Zinc BBs, 9bucks for 6000.........and a red-oak flat top slingshot with #64 sterling bands, im good for a long time.


----------



## Thirston (Jan 14, 2012)

strikewzen said:


> plastic BBs 15 per 2000 0.45grams 90% recovery rate at home (splits when hit target) i love plastic BBs!


I'm getting a small PeeWee shooter from A+ slingshots this week and have been thinking about using regular BBs or .25" steel shot. Perhaps these plastic BBs would be an alternative?

Are you using something like these?
http://www.airsoftat...Bag_p/65524.htm

Thanks for your help


----------



## SlingDaddy (Sep 24, 2012)

bosh said:


> I shoot targets with steel 9.5mm at £14.99 for 500, indoors 7m I use marbles£1 for 50, I bought a mould for £20 does 22x 12.7mm leads per cast for hunting, but buy 9.5mm lead £15 for 200, butterly shooting pheasants, also use 16mm lead which is free from a good lad on another site. YOU RULE LARD!

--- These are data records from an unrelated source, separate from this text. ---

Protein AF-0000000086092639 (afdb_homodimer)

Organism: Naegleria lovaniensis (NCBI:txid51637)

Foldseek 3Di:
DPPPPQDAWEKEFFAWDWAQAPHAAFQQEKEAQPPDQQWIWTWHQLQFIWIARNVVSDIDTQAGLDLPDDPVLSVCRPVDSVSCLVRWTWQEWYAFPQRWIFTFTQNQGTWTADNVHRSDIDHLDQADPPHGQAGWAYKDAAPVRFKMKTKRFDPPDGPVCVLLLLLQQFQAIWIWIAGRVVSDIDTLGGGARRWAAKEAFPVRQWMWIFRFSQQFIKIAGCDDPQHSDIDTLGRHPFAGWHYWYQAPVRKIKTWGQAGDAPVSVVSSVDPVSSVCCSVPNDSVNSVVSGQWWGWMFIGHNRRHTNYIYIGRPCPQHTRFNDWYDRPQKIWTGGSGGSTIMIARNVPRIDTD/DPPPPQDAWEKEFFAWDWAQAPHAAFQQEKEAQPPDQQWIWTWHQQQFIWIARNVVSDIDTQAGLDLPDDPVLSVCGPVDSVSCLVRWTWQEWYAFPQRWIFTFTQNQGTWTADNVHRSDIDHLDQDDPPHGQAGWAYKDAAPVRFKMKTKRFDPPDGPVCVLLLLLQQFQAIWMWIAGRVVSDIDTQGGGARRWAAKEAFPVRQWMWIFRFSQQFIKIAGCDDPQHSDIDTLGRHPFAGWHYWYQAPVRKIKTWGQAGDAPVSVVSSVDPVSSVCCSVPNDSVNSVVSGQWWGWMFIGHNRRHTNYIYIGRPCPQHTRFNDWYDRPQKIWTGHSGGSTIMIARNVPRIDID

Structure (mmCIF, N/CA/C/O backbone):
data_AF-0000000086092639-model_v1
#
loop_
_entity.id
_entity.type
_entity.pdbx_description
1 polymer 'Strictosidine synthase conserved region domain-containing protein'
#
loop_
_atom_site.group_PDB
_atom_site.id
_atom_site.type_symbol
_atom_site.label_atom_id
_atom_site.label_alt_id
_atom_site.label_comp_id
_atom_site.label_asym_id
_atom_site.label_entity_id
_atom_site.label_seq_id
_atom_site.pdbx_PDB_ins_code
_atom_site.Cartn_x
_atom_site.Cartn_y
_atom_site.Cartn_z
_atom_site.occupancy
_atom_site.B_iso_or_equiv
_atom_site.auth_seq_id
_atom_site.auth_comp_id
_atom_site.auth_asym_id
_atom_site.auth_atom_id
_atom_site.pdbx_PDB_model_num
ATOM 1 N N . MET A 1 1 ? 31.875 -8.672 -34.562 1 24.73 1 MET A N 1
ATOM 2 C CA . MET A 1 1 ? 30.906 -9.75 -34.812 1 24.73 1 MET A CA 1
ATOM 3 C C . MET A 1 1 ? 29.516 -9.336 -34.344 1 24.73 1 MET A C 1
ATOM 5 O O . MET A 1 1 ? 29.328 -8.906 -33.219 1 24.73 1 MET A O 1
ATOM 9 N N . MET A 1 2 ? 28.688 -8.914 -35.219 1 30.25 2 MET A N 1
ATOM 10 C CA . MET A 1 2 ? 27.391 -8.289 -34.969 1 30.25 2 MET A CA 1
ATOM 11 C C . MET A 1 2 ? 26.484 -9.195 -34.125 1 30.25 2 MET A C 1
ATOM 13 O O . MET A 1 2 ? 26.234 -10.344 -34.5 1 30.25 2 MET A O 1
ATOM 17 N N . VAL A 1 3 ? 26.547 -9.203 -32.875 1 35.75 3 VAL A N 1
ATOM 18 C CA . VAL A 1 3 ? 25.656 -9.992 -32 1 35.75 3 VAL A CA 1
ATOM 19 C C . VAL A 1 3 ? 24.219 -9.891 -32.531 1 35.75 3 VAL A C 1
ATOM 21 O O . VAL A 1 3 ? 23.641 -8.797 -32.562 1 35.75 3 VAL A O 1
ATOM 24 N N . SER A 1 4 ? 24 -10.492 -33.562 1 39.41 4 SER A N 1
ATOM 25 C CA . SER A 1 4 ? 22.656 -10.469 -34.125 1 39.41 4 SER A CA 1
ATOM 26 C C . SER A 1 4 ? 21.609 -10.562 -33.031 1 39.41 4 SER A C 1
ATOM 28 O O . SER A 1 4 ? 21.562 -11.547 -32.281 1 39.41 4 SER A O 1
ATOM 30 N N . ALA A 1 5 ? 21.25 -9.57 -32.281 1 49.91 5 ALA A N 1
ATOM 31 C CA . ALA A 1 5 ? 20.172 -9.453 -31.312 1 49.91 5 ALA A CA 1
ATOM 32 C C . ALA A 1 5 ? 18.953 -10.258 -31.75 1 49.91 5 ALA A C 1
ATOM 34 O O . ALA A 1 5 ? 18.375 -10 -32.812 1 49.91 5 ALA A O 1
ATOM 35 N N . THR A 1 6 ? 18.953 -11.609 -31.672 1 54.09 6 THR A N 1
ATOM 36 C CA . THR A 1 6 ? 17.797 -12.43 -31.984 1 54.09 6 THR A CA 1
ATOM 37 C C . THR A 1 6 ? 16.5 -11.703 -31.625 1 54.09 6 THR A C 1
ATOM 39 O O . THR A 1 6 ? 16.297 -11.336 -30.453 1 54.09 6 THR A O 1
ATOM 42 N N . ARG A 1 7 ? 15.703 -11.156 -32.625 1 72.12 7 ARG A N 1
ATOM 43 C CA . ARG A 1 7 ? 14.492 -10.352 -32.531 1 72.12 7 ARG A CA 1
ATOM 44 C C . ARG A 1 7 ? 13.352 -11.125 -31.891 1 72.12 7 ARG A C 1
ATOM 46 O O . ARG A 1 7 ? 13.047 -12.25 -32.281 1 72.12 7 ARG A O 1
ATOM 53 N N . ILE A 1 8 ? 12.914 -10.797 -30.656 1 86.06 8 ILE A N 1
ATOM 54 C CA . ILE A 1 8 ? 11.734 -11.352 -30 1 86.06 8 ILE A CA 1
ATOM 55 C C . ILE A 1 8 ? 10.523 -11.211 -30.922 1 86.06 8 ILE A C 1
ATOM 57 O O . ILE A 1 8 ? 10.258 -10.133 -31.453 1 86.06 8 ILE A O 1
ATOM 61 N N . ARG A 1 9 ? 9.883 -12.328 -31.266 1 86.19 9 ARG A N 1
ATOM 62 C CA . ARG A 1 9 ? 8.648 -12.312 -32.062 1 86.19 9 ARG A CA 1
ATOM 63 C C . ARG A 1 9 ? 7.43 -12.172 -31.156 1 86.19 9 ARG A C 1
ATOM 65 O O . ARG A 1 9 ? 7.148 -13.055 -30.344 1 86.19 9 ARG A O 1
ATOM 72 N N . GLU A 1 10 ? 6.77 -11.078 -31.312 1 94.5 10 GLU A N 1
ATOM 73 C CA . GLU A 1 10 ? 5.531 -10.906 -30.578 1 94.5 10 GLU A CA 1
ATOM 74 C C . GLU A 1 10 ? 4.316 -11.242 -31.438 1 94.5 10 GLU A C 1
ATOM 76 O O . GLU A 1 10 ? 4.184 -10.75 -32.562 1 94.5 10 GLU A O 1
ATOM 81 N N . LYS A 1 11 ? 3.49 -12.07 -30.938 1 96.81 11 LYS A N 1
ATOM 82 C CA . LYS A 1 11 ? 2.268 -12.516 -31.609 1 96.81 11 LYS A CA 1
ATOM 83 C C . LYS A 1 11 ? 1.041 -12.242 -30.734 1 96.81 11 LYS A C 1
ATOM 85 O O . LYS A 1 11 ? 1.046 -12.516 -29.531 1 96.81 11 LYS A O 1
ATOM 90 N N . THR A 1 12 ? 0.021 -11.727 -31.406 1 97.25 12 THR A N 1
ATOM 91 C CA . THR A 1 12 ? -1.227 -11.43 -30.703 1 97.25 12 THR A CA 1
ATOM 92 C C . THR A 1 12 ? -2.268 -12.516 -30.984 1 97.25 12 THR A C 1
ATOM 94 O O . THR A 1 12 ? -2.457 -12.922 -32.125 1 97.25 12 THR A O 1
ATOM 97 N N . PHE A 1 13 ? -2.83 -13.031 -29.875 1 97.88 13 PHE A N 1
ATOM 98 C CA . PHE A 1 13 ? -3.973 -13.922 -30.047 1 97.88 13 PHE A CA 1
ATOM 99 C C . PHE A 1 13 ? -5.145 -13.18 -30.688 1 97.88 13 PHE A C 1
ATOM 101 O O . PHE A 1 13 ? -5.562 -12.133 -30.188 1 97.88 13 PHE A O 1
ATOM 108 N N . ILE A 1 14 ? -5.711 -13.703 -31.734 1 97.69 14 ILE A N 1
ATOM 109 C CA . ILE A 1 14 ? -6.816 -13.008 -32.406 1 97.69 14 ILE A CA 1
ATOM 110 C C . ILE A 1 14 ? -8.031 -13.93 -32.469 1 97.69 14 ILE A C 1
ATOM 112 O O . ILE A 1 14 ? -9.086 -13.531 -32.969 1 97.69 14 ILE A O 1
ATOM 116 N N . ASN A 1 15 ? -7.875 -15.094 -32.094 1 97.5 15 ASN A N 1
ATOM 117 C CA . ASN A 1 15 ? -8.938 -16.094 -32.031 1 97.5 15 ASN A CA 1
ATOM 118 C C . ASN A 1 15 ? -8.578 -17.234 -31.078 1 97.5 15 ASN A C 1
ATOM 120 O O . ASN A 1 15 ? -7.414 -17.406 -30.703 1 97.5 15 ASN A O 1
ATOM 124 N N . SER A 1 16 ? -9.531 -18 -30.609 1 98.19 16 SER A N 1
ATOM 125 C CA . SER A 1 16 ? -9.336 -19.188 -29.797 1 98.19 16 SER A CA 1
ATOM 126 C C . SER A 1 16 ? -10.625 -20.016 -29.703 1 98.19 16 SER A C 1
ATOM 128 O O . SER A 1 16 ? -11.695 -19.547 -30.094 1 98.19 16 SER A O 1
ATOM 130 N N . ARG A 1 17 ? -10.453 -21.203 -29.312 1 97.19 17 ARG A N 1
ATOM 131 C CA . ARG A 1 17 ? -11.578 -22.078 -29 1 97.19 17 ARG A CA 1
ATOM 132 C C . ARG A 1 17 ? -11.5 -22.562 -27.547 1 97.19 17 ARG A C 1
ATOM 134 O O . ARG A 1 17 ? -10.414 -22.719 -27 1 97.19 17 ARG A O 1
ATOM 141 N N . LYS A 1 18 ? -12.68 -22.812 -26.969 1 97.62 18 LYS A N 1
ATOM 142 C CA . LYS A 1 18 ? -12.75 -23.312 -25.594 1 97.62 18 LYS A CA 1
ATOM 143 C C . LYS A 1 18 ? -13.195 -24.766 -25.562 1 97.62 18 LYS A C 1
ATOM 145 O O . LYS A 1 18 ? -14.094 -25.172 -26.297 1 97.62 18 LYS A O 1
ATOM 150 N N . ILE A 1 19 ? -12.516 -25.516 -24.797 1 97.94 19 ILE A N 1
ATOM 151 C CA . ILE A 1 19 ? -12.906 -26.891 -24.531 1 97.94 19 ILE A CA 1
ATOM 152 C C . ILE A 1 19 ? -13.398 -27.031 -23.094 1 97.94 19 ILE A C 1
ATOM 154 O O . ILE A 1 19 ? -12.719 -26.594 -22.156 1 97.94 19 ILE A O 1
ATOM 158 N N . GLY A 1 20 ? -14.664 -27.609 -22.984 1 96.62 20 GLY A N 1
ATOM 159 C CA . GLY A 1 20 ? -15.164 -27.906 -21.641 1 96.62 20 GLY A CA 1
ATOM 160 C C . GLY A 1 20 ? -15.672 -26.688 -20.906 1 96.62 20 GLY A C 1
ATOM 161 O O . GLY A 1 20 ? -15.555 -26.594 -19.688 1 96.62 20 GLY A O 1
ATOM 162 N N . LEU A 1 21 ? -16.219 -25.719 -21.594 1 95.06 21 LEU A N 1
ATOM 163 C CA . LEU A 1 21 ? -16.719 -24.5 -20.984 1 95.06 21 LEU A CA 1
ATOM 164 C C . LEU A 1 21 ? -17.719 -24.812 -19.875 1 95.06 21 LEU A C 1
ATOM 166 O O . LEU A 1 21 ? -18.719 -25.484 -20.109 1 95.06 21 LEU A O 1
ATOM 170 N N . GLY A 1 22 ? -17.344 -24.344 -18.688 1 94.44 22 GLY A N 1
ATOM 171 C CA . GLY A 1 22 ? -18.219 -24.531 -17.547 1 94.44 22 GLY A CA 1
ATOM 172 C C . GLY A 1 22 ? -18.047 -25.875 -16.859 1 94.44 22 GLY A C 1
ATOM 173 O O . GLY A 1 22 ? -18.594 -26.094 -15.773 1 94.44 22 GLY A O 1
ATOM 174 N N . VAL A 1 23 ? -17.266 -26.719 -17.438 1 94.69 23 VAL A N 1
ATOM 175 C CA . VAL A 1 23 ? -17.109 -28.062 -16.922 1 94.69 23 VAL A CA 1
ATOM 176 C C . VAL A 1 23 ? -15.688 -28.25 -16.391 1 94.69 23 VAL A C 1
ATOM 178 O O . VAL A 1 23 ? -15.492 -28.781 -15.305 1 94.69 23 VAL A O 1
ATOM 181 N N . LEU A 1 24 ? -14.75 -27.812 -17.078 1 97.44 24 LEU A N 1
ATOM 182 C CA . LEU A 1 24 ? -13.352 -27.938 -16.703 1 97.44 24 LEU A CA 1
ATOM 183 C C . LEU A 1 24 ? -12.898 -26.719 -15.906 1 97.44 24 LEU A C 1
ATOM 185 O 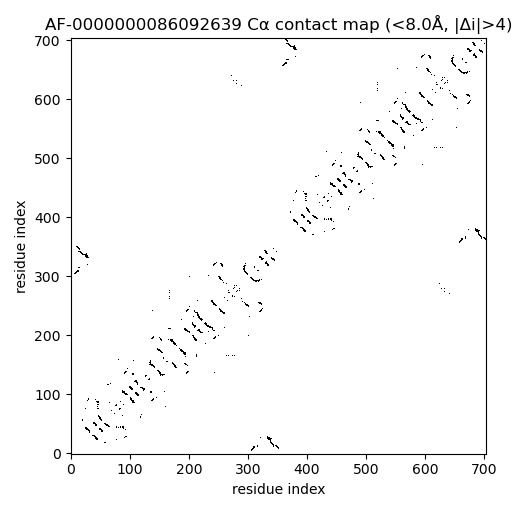O . LEU A 1 24 ? -12.164 -25.875 -16.422 1 97.44 24 LEU A O 1
ATOM 189 N N . THR A 1 25 ? -13.273 -26.719 -14.641 1 97.25 25 THR A N 1
ATOM 190 C CA . THR A 1 25 ? -12.984 -25.547 -13.82 1 97.25 25 THR A CA 1
ATOM 191 C C . THR A 1 25 ? -11.555 -25.594 -13.289 1 97.25 25 THR A C 1
ATOM 193 O O . THR A 1 25 ? -11.219 -26.453 -12.469 1 97.25 25 THR A O 1
ATOM 196 N N . GLY A 1 26 ? -10.789 -24.688 -13.773 1 97.56 26 GLY A N 1
ATOM 197 C CA . GLY A 1 26 ? -9.438 -24.516 -13.258 1 97.56 26 GLY A CA 1
ATOM 198 C C . GLY A 1 26 ? -8.477 -25.578 -13.758 1 97.56 26 GLY A C 1
ATOM 199 O O . GLY A 1 26 ? -7.73 -26.172 -12.977 1 97.56 26 GLY A O 1
ATOM 200 N N . PRO A 1 27 ? -8.516 -25.875 -15.016 1 98.38 27 PRO A N 1
ATOM 201 C CA . PRO A 1 27 ? -7.547 -26.844 -15.547 1 98.38 27 PRO A CA 1
ATOM 202 C C . PRO A 1 27 ? -6.141 -26.266 -15.664 1 98.38 27 PRO A C 1
ATOM 204 O O . PRO A 1 27 ? -5.715 -25.891 -16.766 1 98.38 27 PRO A O 1
ATOM 207 N N . GLU A 1 28 ? -5.453 -26.234 -14.586 1 97.5 28 GLU A N 1
ATOM 208 C CA . GLU A 1 28 ? -4.168 -25.547 -14.516 1 97.5 28 GLU A CA 1
ATOM 209 C C . GLU A 1 28 ? -3.113 -26.266 -15.352 1 97.5 28 GLU A C 1
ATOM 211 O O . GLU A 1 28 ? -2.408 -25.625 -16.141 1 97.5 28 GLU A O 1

Where did you get your mould from? Mine only does 10 at a time and doubling up would speed casting no end.


----------



## Northerner (Nov 9, 2010)

Last year I bought 25# of 3/8 steel from Royal Steel Ball. That's a bit more than 3000 balls. Cost was $58.00USd shipped. It works out to less than 2 cents a ball. If I ordered 1/2" steel the cost would have worked out to just over 4 cents a ball.

Cheers,

Northerner


----------



## Berkshire bred (Mar 4, 2012)

i spend a reosonable amount considering i am only 15 but i also try to recover whatever ammo i can but in my opinion for the fun that i get out of shooting it is worth the money.


----------



## SlingDaddy (Sep 24, 2012)

More than I'd like, but I do quite a bit of stump shooting and don't recover much.

I'm working on a new portable catchbox at the moment, so hopefully will reuse more ammo in future.


----------